• **Required action**:
Scan the records below for the line with "ATOM 52 C C" and the line with "ATOM 71 C C". Repeat those two lines and every line between them exactly, and nothing else.

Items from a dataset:
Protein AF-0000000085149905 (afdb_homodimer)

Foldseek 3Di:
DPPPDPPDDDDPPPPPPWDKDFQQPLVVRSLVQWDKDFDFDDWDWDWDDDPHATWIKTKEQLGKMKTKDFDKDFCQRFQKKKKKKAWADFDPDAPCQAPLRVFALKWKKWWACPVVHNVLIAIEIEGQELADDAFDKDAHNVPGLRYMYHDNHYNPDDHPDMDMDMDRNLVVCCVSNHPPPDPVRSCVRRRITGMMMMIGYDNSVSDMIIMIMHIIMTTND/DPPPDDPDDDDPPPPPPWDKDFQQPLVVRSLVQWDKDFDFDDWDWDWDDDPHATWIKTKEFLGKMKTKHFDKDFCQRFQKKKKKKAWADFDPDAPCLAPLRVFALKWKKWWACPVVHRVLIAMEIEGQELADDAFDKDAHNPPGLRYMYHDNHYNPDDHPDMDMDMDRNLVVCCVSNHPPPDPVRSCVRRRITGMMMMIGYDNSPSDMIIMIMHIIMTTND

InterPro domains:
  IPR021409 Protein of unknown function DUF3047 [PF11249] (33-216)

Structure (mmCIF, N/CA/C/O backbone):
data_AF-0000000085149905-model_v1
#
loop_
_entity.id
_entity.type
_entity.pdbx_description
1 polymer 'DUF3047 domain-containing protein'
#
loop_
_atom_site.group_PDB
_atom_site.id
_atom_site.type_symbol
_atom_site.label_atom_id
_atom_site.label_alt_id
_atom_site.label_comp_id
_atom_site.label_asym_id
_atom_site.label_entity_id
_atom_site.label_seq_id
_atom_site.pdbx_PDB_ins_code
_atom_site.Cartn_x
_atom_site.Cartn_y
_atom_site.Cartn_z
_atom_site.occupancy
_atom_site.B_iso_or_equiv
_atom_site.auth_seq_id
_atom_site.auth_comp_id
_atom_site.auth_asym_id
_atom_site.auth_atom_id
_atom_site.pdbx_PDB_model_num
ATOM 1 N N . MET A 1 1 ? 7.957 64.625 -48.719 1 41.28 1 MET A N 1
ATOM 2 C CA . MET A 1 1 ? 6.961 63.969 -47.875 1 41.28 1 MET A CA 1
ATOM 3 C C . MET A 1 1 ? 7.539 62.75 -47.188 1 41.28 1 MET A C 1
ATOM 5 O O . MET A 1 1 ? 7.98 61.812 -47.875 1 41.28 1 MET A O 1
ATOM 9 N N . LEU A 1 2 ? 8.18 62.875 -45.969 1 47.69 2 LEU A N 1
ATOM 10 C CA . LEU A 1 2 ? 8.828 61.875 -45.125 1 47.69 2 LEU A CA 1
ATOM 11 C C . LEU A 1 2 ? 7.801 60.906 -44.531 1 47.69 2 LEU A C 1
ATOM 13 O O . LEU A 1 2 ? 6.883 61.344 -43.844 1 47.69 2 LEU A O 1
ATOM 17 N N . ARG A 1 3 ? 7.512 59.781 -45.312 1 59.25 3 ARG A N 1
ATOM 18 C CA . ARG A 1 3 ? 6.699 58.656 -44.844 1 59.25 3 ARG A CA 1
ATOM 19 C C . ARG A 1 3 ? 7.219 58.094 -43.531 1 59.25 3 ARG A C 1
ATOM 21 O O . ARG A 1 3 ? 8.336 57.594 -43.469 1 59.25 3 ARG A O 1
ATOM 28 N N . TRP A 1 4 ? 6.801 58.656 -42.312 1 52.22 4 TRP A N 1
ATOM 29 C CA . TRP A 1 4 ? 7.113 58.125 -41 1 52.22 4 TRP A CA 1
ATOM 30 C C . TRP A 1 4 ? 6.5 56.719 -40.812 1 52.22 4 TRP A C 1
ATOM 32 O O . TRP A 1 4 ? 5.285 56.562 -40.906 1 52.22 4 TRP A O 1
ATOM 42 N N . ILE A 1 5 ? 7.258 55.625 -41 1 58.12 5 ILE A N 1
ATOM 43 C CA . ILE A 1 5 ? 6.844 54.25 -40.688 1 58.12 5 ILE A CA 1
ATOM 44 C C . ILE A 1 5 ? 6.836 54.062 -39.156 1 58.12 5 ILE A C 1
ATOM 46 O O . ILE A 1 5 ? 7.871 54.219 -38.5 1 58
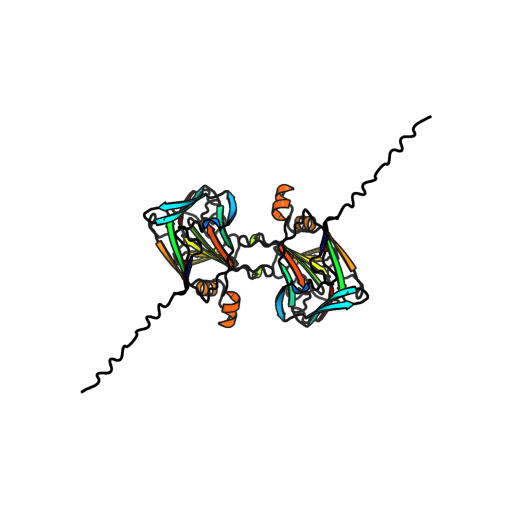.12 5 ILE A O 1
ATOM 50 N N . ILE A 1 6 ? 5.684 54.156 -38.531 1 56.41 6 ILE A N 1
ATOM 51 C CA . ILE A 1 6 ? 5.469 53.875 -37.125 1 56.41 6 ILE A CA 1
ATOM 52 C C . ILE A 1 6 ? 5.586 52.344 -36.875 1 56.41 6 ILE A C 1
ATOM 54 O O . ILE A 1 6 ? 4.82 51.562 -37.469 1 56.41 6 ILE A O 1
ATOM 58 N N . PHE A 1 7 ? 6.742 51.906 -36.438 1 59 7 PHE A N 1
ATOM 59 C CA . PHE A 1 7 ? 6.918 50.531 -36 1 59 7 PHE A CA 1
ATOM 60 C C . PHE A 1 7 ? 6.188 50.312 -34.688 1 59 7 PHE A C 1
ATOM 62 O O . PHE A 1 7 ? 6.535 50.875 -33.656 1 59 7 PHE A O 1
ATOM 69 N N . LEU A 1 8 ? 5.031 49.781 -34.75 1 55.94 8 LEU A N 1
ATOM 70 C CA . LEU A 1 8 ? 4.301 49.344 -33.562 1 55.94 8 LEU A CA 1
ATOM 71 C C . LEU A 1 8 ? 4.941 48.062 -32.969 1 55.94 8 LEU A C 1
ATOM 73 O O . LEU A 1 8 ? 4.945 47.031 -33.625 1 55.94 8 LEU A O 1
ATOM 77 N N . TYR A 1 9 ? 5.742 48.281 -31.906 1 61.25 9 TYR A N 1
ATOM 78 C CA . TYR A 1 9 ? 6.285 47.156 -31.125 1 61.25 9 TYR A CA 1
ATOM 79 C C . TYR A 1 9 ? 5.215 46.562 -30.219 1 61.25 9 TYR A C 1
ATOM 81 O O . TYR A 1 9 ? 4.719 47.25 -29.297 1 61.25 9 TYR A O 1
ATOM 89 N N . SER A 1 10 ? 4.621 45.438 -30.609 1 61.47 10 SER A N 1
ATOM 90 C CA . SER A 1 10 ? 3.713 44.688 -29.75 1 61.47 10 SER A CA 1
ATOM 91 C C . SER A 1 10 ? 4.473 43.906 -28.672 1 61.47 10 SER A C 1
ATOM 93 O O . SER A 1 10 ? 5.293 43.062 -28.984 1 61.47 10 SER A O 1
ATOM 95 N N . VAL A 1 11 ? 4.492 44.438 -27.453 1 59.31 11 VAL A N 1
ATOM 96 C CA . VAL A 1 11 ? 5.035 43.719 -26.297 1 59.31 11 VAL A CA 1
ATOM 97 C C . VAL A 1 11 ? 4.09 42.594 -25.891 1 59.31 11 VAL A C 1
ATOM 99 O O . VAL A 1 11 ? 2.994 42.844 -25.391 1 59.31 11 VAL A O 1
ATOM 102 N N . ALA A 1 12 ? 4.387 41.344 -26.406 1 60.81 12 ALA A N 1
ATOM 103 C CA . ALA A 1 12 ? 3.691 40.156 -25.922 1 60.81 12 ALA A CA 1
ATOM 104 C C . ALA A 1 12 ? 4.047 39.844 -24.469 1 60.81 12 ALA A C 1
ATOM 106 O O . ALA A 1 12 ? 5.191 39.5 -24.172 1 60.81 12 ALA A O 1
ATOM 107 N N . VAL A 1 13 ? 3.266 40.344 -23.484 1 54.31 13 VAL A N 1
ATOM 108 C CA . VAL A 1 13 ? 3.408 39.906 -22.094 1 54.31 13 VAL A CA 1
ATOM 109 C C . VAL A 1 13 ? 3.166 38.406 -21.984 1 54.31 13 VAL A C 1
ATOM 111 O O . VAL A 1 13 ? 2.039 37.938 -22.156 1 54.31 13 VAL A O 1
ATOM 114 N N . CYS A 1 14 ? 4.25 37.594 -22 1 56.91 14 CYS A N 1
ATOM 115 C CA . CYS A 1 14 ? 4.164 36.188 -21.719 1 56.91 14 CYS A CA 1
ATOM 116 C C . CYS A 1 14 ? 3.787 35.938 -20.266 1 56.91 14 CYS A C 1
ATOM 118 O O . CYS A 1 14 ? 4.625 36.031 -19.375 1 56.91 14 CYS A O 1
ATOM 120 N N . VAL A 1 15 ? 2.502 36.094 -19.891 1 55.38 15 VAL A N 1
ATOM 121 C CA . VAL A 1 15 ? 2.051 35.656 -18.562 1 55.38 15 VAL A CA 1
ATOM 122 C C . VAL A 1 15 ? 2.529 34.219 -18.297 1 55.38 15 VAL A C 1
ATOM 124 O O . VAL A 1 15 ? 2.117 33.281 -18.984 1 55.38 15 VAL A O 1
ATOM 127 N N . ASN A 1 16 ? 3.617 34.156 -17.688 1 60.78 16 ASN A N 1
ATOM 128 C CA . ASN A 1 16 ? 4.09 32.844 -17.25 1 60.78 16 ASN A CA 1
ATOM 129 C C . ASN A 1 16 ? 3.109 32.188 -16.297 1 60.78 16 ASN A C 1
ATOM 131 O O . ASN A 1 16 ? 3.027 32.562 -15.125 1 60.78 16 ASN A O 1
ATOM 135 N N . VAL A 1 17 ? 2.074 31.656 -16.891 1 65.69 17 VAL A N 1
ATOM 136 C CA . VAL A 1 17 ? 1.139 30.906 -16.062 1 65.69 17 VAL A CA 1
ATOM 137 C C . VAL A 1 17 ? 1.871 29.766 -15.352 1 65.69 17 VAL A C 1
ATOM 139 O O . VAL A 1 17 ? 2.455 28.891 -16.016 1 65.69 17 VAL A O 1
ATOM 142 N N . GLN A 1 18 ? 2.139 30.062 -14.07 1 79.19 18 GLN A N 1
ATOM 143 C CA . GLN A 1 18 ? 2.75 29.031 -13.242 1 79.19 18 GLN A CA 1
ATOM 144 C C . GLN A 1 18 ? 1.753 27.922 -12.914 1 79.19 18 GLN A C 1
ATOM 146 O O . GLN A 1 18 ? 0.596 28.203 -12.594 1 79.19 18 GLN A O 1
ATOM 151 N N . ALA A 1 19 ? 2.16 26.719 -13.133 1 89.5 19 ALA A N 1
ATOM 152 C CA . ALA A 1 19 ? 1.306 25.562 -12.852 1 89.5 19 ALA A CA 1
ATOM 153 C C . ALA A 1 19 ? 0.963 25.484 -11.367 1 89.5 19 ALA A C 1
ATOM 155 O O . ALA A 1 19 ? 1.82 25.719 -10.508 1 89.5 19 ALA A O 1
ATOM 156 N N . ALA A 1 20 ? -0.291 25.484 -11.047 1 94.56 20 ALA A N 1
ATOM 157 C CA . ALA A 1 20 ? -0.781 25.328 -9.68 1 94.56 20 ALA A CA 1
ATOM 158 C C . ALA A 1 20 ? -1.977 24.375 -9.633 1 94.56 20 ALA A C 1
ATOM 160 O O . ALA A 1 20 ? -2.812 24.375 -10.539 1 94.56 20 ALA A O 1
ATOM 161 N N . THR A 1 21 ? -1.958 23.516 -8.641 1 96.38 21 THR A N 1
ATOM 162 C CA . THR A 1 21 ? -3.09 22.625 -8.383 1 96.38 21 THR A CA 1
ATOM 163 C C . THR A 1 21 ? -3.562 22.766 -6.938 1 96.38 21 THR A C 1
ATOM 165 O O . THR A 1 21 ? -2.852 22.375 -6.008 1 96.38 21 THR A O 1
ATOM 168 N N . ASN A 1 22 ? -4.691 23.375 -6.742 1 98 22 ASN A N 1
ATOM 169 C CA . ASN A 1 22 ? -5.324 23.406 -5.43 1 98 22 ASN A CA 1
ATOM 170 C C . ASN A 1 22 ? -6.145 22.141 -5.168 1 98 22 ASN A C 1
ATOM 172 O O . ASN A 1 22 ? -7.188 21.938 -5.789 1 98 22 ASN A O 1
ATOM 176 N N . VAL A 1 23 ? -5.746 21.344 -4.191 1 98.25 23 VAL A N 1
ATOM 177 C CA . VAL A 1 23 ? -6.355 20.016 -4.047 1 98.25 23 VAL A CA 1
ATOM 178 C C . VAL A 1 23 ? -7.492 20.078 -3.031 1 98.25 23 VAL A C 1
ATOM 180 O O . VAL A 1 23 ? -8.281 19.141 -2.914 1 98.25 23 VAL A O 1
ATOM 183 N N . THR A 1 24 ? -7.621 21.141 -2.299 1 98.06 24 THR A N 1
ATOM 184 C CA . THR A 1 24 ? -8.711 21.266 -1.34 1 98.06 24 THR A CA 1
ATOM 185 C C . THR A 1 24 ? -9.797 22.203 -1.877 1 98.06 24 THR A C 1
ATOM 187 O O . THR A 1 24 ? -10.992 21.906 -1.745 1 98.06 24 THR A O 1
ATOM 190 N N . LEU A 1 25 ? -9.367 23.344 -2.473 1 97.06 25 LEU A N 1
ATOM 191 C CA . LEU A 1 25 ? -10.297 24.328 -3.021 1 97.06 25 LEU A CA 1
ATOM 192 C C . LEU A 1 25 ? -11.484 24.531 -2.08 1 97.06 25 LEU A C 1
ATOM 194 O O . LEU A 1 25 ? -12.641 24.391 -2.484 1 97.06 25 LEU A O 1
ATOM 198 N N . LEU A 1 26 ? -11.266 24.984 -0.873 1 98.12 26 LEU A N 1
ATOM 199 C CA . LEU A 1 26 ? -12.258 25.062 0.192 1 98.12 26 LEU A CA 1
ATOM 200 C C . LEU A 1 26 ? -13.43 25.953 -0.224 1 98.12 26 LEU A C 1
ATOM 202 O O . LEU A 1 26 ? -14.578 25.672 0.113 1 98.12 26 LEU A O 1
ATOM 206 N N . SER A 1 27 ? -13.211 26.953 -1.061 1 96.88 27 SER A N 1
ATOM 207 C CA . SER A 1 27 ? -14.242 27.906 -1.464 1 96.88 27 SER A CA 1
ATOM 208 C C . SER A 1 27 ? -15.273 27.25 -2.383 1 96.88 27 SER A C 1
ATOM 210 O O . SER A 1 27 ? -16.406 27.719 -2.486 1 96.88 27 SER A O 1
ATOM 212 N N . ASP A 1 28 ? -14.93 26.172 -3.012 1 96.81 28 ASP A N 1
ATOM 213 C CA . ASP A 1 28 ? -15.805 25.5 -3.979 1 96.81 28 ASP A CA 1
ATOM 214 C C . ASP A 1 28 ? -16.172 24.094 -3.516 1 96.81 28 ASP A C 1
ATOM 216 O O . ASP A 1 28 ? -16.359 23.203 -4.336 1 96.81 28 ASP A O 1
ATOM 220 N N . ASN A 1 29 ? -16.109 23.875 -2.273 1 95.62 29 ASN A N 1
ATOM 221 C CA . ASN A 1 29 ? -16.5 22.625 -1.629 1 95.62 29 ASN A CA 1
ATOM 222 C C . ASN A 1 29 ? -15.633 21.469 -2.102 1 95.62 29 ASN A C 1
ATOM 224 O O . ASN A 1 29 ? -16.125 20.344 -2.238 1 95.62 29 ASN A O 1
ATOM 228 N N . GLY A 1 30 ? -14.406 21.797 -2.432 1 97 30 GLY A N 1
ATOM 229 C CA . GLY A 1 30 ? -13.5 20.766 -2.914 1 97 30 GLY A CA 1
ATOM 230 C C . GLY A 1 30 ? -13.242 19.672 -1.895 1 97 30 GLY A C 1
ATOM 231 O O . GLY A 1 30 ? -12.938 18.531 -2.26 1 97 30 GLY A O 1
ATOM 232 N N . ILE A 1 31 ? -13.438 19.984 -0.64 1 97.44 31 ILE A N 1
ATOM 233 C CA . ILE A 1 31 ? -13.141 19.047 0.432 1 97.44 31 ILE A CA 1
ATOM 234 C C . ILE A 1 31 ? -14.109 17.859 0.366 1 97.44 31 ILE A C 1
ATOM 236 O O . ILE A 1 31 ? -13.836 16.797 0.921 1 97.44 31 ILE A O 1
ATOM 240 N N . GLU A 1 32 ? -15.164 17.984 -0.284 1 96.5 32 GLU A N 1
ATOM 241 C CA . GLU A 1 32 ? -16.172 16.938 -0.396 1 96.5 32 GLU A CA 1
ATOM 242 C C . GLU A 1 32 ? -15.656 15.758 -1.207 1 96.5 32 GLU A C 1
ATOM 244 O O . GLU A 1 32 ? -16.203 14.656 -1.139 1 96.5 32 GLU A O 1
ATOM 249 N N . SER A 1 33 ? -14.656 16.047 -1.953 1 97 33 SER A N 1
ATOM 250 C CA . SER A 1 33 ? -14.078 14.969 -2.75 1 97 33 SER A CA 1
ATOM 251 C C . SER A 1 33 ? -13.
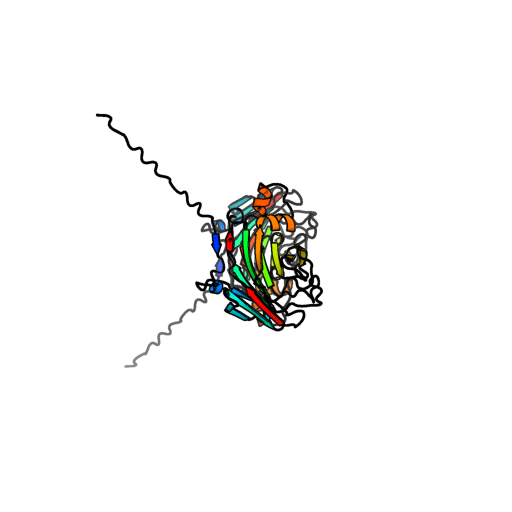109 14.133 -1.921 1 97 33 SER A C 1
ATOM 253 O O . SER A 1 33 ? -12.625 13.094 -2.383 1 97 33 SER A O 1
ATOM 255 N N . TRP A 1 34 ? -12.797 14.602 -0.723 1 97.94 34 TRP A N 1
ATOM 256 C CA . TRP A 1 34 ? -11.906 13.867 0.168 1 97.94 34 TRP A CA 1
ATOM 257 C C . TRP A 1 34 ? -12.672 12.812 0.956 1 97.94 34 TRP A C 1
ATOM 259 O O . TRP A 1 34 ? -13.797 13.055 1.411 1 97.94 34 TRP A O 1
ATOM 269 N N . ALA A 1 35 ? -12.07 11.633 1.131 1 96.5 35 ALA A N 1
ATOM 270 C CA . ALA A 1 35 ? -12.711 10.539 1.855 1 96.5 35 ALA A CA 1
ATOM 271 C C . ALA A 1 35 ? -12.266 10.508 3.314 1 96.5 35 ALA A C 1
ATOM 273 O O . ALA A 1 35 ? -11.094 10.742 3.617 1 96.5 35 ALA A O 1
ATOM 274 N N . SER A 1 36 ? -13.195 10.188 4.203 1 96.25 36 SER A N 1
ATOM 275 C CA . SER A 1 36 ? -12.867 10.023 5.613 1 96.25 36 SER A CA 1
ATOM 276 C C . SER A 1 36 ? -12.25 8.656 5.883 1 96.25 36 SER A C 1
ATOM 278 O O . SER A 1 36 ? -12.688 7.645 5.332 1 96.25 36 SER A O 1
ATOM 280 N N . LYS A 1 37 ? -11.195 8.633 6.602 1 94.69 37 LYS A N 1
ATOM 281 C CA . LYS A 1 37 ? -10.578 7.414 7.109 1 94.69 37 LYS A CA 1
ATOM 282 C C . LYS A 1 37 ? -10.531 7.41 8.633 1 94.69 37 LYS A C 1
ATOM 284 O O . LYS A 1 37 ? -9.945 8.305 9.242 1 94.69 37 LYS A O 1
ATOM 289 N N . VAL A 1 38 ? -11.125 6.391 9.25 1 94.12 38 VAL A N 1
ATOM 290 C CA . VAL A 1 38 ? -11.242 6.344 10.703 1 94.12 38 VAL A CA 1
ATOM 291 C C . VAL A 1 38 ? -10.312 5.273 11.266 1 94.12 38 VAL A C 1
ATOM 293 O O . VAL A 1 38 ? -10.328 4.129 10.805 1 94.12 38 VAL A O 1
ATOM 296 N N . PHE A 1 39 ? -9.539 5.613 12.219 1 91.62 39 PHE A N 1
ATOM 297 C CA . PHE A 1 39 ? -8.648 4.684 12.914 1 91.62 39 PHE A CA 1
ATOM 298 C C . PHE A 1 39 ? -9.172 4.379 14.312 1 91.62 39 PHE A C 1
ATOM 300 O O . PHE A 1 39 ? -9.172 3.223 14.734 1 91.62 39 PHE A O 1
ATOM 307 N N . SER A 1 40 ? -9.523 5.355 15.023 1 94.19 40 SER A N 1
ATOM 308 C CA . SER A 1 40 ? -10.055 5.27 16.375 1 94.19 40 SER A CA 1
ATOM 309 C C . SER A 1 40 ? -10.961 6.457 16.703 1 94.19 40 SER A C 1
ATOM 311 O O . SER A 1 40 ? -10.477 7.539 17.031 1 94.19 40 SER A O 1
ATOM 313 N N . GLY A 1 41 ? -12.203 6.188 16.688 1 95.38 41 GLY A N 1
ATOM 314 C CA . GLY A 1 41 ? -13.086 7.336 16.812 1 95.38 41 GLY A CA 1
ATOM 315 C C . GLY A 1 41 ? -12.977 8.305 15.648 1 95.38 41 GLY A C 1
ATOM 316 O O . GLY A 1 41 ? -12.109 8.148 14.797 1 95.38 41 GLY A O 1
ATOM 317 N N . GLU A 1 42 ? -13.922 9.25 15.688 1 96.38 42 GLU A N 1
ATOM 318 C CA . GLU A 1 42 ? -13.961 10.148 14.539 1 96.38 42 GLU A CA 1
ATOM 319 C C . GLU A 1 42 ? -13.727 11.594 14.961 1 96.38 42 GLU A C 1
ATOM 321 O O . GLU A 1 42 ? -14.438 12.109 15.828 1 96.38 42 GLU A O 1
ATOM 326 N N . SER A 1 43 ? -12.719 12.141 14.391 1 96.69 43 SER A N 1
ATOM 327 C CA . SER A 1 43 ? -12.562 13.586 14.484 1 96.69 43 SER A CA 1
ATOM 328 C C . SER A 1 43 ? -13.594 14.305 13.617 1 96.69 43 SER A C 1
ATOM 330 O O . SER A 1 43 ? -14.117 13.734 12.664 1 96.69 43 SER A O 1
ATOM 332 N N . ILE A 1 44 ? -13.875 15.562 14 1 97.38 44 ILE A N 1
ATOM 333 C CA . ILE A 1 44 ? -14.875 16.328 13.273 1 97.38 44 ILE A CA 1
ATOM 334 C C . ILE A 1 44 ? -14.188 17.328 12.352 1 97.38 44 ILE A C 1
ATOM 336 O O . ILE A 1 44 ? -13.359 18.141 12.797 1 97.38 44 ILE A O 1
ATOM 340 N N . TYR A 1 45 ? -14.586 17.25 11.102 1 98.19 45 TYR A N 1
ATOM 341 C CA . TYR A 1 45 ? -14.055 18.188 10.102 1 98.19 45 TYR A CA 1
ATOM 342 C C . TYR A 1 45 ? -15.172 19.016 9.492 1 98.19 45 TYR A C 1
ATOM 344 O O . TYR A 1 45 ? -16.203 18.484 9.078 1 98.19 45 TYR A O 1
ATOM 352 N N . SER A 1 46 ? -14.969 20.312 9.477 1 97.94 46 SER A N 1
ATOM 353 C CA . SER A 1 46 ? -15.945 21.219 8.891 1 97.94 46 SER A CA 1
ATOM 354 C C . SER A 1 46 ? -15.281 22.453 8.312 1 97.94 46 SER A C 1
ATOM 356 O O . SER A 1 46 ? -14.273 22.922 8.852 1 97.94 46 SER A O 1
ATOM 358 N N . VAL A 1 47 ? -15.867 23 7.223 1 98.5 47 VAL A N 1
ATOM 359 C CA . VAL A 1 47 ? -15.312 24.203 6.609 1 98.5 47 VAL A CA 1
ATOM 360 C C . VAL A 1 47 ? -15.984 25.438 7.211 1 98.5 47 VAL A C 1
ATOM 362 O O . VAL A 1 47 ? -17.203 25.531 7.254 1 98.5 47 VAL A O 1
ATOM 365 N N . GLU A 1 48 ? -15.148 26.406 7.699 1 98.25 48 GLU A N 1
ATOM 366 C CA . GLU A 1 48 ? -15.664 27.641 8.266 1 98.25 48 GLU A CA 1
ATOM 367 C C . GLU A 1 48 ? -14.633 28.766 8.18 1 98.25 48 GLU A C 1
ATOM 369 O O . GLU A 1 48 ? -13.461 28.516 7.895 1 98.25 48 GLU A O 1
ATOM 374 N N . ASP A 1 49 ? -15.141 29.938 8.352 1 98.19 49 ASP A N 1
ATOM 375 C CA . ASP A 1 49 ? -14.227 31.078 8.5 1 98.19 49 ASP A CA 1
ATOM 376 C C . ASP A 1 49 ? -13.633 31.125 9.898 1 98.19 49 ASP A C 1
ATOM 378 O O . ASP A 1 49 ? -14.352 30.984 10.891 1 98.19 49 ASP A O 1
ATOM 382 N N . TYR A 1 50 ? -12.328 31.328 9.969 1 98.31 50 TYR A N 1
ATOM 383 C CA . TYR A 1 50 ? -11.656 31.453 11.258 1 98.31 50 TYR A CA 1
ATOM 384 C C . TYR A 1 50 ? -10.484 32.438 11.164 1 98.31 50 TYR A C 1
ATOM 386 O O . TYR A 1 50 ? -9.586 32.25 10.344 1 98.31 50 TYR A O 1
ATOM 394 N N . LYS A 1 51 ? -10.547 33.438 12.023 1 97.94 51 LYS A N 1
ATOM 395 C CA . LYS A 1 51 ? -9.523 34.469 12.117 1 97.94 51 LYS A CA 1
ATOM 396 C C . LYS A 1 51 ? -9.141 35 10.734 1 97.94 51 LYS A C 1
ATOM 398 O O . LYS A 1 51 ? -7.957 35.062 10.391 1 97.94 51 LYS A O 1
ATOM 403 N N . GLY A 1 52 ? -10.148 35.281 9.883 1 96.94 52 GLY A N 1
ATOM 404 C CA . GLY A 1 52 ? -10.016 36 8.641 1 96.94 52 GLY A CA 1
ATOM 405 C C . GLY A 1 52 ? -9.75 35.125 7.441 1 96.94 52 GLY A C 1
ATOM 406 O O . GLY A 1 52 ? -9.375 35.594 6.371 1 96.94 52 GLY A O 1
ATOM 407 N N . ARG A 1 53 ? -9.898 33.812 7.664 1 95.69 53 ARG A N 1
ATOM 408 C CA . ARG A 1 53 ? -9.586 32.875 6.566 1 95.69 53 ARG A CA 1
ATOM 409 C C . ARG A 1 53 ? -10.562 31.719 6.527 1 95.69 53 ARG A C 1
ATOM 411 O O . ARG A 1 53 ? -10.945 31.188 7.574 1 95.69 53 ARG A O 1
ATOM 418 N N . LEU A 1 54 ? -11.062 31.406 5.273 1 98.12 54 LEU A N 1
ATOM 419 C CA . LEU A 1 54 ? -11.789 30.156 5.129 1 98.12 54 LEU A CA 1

• **Task solution**:
ATOM 52 C C . ILE A 1 6 ? 5.586 52.344 -36.875 1 56.41 6 ILE A C 1
ATOM 54 O O . ILE A 1 6 ? 4.82 51.562 -37.469 1 56.41 6 ILE A O 1
ATOM 58 N N . PHE A 1 7 ? 6.742 51.906 -36.438 1 59 7 PHE A N 1
ATOM 59 C CA . PHE A 1 7 ? 6.918 50.531 -36 1 59 7 PHE A CA 1
ATOM 60 C C . PHE A 1 7 ? 6.188 50.312 -34.688 1 59 7 PHE A C 1
ATOM 62 O O . PHE A 1 7 ? 6.535 50.875 -33.656 1 59 7 PHE A O 1
ATOM 69 N N . LEU A 1 8 ? 5.031 49.781 -34.75 1 55.94 8 LEU A N 1
ATOM 70 C CA . LEU A 1 8 ? 4.301 49.344 -33.562 1 55.94 8 LEU A CA 1
ATOM 71 C C . LEU A 1 8 ? 4.941 48.062 -32.969 1 55.94 8 LEU A C 1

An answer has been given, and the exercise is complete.